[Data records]

+ + +

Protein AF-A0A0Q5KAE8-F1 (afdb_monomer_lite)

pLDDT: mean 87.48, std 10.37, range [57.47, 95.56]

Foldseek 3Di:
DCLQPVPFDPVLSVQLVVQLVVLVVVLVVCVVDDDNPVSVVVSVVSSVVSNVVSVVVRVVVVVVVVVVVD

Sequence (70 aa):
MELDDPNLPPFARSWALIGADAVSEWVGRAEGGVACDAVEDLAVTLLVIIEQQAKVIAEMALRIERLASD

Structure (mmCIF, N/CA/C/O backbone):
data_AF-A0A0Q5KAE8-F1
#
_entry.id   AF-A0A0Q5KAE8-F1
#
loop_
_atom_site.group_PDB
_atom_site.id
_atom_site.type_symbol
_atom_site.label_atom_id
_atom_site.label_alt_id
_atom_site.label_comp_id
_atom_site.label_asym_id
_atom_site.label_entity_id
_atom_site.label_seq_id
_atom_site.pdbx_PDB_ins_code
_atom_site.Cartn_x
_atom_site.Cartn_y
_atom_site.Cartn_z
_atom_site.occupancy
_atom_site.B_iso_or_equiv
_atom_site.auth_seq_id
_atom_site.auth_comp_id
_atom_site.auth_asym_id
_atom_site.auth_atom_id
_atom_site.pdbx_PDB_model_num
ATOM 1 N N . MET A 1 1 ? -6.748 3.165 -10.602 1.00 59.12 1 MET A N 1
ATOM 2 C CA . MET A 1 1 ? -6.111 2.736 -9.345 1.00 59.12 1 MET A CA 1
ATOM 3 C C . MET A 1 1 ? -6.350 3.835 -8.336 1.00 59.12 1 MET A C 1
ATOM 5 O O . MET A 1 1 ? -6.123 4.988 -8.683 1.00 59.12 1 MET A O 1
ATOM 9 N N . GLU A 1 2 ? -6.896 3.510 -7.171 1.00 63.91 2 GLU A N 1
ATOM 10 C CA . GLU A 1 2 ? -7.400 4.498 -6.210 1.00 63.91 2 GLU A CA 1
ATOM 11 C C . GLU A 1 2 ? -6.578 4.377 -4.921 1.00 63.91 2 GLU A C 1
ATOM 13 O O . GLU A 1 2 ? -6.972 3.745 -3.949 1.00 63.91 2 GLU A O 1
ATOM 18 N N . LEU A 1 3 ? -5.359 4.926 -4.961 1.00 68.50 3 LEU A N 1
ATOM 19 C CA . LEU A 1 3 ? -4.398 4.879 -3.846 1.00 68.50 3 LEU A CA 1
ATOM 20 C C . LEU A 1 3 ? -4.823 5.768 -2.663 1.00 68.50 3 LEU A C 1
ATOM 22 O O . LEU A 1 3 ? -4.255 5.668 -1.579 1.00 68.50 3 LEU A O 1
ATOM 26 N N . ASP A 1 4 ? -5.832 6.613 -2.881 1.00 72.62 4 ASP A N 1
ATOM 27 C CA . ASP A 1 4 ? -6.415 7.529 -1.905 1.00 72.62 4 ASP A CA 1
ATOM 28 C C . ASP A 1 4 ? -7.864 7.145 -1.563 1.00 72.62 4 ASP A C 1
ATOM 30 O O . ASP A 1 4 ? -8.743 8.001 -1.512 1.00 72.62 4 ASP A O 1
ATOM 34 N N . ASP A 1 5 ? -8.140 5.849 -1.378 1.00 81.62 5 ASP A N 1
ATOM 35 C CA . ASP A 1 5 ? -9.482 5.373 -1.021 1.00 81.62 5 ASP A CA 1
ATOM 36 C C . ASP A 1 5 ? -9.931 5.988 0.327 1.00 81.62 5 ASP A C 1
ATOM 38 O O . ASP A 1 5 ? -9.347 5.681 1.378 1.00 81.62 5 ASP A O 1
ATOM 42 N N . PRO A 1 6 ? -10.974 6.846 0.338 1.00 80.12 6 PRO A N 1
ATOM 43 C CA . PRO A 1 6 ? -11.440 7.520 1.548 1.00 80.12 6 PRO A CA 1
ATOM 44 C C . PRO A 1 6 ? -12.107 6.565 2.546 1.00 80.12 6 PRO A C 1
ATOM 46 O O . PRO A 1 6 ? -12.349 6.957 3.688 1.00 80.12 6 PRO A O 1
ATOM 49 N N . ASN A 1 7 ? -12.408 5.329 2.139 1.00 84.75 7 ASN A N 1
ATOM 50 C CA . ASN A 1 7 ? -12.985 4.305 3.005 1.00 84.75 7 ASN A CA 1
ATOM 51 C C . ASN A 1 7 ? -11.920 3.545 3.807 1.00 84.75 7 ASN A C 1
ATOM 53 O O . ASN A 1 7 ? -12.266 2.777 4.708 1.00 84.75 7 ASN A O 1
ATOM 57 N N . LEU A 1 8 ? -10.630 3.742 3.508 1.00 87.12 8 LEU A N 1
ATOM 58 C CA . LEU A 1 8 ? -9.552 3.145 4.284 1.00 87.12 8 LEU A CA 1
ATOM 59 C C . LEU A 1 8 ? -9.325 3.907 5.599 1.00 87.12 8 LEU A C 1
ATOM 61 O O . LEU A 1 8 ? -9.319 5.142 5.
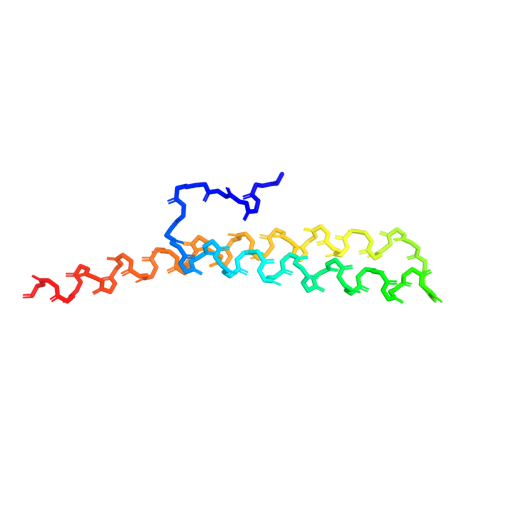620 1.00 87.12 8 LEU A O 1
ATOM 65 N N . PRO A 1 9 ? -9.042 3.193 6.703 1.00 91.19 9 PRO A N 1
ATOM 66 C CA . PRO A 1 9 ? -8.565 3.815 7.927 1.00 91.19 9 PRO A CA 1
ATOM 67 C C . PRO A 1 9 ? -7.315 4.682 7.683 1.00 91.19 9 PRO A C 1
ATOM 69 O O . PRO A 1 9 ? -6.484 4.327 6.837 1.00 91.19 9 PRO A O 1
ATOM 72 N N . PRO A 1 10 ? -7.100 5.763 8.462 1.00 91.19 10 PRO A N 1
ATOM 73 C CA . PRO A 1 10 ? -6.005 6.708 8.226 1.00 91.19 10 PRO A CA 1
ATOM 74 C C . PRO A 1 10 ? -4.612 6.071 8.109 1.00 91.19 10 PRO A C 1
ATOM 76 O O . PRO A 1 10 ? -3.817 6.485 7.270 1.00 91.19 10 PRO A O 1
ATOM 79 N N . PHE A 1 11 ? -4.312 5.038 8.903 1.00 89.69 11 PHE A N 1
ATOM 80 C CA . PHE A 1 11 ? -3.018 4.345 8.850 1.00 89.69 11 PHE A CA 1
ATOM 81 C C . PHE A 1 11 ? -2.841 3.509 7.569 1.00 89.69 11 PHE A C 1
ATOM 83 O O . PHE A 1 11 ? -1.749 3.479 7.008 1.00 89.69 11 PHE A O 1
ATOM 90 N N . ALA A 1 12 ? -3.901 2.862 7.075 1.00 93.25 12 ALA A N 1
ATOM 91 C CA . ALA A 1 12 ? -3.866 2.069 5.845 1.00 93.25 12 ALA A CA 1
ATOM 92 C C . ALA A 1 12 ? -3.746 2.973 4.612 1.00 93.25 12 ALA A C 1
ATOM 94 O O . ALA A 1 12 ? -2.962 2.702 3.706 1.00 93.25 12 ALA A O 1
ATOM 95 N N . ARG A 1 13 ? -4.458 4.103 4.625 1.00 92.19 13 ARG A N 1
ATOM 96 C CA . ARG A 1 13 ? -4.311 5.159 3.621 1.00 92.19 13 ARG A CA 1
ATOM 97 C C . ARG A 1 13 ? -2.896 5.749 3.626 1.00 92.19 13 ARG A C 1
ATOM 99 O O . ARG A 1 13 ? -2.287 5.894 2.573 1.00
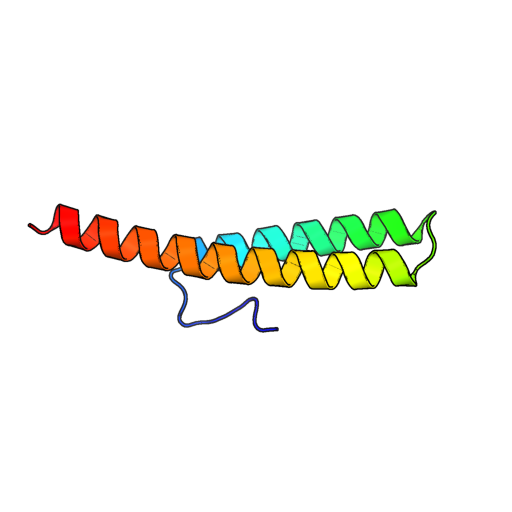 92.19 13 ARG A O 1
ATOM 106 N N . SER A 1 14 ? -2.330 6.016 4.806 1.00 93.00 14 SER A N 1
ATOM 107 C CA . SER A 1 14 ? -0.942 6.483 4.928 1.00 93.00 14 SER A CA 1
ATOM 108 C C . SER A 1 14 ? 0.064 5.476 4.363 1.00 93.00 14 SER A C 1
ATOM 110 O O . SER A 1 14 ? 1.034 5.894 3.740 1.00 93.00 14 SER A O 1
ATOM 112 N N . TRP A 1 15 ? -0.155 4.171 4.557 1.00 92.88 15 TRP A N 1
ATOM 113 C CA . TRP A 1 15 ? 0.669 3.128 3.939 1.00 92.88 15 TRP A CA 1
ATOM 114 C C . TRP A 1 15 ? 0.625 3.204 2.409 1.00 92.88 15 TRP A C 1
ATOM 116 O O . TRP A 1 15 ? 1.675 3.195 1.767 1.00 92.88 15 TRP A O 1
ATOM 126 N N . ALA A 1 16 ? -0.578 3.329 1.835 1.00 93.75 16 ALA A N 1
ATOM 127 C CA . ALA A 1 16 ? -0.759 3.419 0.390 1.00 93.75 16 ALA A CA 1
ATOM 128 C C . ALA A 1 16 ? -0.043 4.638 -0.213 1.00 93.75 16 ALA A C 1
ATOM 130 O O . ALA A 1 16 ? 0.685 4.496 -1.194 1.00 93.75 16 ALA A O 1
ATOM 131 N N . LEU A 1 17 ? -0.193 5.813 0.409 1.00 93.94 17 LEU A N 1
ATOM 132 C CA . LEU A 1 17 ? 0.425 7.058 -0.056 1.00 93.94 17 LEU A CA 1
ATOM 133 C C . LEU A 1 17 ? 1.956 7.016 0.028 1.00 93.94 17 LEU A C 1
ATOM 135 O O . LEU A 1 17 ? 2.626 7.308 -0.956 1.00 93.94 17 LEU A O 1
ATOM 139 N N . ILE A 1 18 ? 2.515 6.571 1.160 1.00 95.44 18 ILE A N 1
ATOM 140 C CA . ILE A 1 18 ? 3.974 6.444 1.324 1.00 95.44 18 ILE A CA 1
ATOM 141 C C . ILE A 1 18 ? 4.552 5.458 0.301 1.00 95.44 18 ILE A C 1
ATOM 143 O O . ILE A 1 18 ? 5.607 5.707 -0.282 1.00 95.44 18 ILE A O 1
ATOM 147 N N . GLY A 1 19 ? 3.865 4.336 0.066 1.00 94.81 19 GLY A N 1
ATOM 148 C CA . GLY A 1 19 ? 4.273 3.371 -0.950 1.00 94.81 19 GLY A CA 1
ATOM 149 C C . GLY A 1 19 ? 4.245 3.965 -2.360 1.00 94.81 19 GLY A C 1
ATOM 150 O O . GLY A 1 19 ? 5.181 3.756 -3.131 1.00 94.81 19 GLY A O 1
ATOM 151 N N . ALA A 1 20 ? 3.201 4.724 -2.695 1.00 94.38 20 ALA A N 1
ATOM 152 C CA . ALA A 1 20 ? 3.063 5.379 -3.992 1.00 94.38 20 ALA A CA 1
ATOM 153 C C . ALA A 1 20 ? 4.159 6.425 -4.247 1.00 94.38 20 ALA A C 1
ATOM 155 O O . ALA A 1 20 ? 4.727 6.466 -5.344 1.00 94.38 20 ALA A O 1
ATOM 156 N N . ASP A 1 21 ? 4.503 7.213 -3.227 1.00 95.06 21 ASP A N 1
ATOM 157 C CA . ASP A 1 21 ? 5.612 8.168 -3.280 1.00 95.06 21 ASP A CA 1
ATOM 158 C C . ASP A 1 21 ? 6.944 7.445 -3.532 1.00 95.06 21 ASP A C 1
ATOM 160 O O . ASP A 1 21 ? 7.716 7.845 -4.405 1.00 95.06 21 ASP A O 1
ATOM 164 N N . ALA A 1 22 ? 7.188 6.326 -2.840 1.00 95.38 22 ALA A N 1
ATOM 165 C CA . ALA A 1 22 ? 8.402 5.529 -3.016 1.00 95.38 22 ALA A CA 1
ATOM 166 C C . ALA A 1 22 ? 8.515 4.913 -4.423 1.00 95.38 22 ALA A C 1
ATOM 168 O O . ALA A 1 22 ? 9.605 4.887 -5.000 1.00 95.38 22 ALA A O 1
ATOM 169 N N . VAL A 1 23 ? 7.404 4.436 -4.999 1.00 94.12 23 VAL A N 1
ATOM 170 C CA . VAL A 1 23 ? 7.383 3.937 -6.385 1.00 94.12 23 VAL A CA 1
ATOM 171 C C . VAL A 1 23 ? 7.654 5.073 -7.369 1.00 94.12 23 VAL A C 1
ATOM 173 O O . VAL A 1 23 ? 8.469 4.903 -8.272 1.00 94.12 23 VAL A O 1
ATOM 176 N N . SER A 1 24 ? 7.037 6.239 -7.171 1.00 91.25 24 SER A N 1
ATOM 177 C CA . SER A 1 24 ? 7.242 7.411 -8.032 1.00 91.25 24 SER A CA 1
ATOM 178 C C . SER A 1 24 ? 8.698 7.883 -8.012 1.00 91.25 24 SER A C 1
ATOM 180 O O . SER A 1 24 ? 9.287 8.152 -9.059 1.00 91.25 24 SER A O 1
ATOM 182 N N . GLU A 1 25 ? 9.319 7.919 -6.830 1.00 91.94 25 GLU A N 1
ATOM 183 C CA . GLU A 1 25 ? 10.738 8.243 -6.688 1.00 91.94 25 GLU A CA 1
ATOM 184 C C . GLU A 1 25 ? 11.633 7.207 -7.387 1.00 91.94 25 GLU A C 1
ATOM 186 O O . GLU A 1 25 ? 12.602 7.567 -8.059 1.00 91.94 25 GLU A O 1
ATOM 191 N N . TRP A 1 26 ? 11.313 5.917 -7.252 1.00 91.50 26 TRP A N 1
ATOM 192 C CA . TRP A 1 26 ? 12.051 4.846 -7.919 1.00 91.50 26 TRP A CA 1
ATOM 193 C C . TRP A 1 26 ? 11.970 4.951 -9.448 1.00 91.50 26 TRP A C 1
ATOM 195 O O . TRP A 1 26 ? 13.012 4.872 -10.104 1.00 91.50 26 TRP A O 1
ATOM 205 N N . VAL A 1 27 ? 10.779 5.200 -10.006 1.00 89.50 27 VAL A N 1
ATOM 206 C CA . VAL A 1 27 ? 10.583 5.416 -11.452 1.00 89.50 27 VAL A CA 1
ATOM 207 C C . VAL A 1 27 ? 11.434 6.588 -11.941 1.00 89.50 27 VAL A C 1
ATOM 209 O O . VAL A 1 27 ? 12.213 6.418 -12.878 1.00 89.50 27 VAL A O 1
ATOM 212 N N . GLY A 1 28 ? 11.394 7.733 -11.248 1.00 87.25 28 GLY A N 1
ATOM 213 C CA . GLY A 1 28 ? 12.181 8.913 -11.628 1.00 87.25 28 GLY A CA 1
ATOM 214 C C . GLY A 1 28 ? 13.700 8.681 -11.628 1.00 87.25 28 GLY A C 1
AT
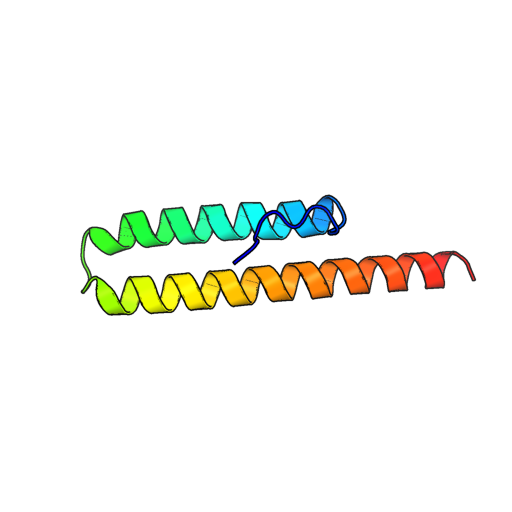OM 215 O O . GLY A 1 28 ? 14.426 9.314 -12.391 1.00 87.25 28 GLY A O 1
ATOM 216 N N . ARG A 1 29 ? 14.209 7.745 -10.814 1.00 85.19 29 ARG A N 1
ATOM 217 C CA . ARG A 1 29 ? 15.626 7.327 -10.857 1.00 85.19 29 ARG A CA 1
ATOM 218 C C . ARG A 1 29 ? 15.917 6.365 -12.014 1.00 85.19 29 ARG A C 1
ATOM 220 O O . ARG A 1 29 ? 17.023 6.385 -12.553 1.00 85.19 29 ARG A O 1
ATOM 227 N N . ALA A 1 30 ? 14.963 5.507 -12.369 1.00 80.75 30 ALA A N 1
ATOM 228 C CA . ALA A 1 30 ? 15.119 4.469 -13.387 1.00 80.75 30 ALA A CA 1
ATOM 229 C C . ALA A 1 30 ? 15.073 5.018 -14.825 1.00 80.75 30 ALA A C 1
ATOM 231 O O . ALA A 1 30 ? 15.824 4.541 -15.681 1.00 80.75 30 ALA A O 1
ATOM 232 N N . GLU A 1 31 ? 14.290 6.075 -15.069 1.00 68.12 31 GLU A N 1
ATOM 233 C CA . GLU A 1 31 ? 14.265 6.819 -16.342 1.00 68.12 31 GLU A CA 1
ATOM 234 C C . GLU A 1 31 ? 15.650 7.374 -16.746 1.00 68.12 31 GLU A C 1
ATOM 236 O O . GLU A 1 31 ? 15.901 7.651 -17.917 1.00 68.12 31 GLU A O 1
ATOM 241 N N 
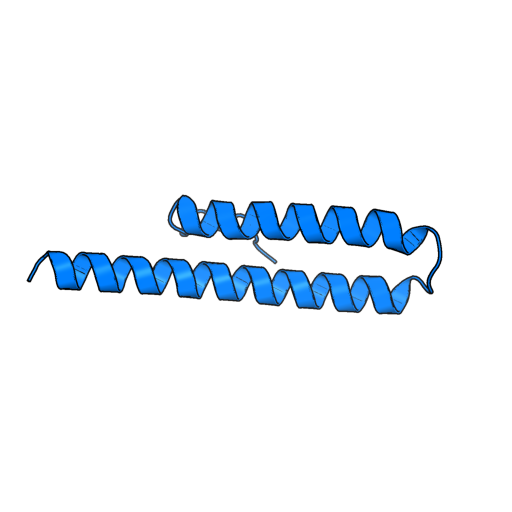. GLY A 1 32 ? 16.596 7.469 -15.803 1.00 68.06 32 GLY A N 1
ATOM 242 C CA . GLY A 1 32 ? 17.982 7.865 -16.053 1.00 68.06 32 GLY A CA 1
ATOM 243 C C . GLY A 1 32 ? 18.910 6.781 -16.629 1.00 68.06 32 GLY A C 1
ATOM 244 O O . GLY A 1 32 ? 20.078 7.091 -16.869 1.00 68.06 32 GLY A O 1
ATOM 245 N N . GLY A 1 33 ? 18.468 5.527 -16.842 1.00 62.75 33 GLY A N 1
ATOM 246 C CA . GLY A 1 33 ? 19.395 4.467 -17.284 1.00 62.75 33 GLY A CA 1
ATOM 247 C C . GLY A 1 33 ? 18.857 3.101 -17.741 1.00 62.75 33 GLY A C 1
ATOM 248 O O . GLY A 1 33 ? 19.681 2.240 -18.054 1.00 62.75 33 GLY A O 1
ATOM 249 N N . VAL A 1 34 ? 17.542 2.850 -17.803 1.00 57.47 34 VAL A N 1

+ + +

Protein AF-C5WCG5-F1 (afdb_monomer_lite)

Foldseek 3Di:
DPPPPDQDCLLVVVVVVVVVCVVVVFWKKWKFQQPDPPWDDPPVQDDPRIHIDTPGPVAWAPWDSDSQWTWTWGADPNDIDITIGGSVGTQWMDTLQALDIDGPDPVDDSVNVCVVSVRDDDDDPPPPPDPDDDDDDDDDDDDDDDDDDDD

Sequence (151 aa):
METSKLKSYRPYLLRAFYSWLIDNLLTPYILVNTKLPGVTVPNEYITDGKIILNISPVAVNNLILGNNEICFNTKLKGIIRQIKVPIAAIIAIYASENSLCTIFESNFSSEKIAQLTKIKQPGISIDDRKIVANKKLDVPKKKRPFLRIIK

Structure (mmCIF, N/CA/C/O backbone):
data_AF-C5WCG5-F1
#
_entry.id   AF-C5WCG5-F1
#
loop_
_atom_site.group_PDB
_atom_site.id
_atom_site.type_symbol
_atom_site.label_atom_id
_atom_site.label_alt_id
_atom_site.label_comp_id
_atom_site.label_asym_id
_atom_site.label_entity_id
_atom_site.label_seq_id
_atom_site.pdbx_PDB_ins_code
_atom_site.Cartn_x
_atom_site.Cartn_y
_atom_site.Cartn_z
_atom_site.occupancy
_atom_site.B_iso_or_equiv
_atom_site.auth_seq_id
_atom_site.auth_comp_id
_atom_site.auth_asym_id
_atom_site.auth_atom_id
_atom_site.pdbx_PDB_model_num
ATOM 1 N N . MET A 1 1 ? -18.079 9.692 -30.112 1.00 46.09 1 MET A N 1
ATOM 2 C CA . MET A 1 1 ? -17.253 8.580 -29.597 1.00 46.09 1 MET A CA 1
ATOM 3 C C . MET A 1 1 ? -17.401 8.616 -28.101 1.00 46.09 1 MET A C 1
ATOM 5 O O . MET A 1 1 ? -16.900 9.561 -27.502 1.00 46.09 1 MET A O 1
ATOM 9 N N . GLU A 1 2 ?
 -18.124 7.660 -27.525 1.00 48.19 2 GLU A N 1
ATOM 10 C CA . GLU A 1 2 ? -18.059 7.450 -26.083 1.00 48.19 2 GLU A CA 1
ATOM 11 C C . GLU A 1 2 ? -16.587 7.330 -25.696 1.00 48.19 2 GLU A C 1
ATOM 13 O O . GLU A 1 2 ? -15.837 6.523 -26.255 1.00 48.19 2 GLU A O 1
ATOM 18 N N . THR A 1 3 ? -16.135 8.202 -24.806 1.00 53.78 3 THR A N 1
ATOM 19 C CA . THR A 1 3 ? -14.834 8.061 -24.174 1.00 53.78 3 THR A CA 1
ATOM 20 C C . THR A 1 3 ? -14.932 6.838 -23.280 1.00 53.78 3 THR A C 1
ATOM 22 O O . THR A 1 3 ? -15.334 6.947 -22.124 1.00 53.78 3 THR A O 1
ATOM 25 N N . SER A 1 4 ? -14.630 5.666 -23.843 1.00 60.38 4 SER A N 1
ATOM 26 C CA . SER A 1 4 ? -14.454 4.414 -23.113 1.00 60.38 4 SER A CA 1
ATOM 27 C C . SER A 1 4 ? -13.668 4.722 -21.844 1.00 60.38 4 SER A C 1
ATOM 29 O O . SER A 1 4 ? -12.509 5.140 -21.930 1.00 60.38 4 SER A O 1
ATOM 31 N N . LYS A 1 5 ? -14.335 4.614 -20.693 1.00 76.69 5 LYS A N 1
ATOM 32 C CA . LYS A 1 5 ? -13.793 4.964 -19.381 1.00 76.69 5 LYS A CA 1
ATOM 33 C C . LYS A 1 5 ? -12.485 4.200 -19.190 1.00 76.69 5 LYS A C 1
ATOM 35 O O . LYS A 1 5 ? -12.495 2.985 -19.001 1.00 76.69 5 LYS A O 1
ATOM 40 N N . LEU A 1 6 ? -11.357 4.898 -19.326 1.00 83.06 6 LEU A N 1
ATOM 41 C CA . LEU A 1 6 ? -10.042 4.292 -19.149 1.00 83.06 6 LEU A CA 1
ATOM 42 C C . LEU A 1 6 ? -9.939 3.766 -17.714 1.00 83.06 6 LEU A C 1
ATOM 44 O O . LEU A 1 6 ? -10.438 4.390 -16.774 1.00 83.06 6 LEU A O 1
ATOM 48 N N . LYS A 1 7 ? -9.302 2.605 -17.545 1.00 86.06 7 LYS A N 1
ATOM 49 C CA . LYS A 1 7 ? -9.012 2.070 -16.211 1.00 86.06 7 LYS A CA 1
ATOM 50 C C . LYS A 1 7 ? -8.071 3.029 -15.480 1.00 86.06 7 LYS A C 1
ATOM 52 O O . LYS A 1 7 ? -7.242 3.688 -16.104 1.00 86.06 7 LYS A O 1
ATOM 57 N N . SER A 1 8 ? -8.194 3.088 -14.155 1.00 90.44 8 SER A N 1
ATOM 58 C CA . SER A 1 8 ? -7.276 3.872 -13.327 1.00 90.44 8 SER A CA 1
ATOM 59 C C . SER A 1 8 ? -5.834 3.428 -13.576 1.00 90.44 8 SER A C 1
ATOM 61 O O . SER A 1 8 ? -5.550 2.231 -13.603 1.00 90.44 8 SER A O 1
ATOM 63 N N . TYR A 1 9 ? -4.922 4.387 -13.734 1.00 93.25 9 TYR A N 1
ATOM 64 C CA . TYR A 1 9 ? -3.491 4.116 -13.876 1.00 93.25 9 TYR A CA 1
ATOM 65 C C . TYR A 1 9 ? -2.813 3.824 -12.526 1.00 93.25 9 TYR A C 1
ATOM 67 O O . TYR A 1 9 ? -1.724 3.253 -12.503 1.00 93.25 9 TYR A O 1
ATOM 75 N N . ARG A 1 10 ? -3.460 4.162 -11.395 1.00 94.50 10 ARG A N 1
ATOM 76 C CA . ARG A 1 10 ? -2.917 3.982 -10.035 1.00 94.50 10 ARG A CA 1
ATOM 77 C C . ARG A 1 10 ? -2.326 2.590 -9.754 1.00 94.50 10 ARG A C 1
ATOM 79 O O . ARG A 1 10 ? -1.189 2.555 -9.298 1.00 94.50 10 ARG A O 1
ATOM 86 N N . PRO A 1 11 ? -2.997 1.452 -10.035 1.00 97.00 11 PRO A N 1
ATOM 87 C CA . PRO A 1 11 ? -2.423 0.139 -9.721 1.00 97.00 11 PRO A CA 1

+ + +

> Requirement
Retype exactly the lines of the data above that fall between the line with "Protein AF-A0A0Q5KAE8-F1 (afdb_monomer_lite)" and the line with "ATOM 27 C CA", inclusive, and add nothing.

> Exercise solution
Protein AF-A0A0Q5KAE8-F1 (afdb_monomer_lite)

pLDDT: mean 87.48, std 10.37, range [57.47, 95.56]

Foldseek 3Di:
DCLQPVPFDPVLSVQLVVQLVVLVVVLVVCVVDDDNPVSVVVSVVSSVVSNVVSVVVRVVVVVVVVVVVD

Sequence (70 aa):
MELDDPNLPPFARSWALIGADAVSEWVGRAEGGVACDAVEDLAVTLLVIIEQQAKVIAEMALRIERLASD

Structure (mmCIF, N/CA/C/O backbone):
data_AF-A0A0Q5KAE8-F1
#
_entry.id   AF-A0A0Q5KAE8-F1
#
loop_
_atom_site.group_PDB
_atom_site.id
_atom_site.type_symbol
_atom_site.label_atom_id
_atom_site.label_alt_id
_atom_site.label_comp_id
_atom_site.label_asym_id
_atom_site.label_entity_id
_atom_site.label_seq_id
_atom_site.pdbx_PDB_ins_code
_atom_site.Cartn_x
_atom_site.Cartn_y
_atom_site.Cartn_z
_atom_site.occupancy
_atom_site.B_iso_or_equiv
_atom_site.auth_seq_id
_atom_site.auth_comp_id
_atom_site.auth_asym_id
_atom_site.auth_atom_id
_atom_site.pdbx_PDB_model_num
ATOM 1 N N . MET A 1 1 ? -6.748 3.165 -10.602 1.00 59.12 1 MET A N 1
ATOM 2 C CA . MET A 1 1 ? -6.111 2.736 -9.345 1.00 59.12 1 MET A CA 1
ATOM 3 C C . MET A 1 1 ? -6.350 3.835 -8.336 1.00 59.12 1 MET A C 1
ATOM 5 O O . MET A 1 1 ? -6.123 4.988 -8.683 1.00 59.12 1 MET A O 1
ATOM 9 N N . GLU A 1 2 ? -6.896 3.510 -7.171 1.00 63.91 2 GLU A N 1
ATOM 10 C CA . GLU A 1 2 ? -7.400 4.498 -6.210 1.00 63.91 2 GLU A CA 1
ATOM 11 C C . GLU A 1 2 ? -6.578 4.377 -4.921 1.00 63.91 2 GLU A C 1
ATOM 13 O O . GLU A 1 2 ? -6.972 3.745 -3.949 1.00 63.91 2 GLU A O 1
ATOM 18 N N . LEU A 1 3 ? -5.359 4.926 -4.961 1.00 68.50 3 LEU A N 1
ATOM 19 C CA . LEU A 1 3 ? -4.398 4.879 -3.846 1.00 68.50 3 LEU A CA 1
ATOM 20 C C . LEU A 1 3 ? -4.823 5.768 -2.663 1.00 68.50 3 LEU A C 1
ATOM 22 O O . LEU A 1 3 ? -4.255 5.668 -1.579 1.00 68.50 3 LEU A O 1
ATOM 26 N N . ASP A 1 4 ? -5.832 6.613 -2.881 1.00 72.62 4 ASP A N 1
ATOM 27 C CA . ASP A 1 4 ? -6.415 7.529 -1.905 1.00 72.62 4 ASP A CA 1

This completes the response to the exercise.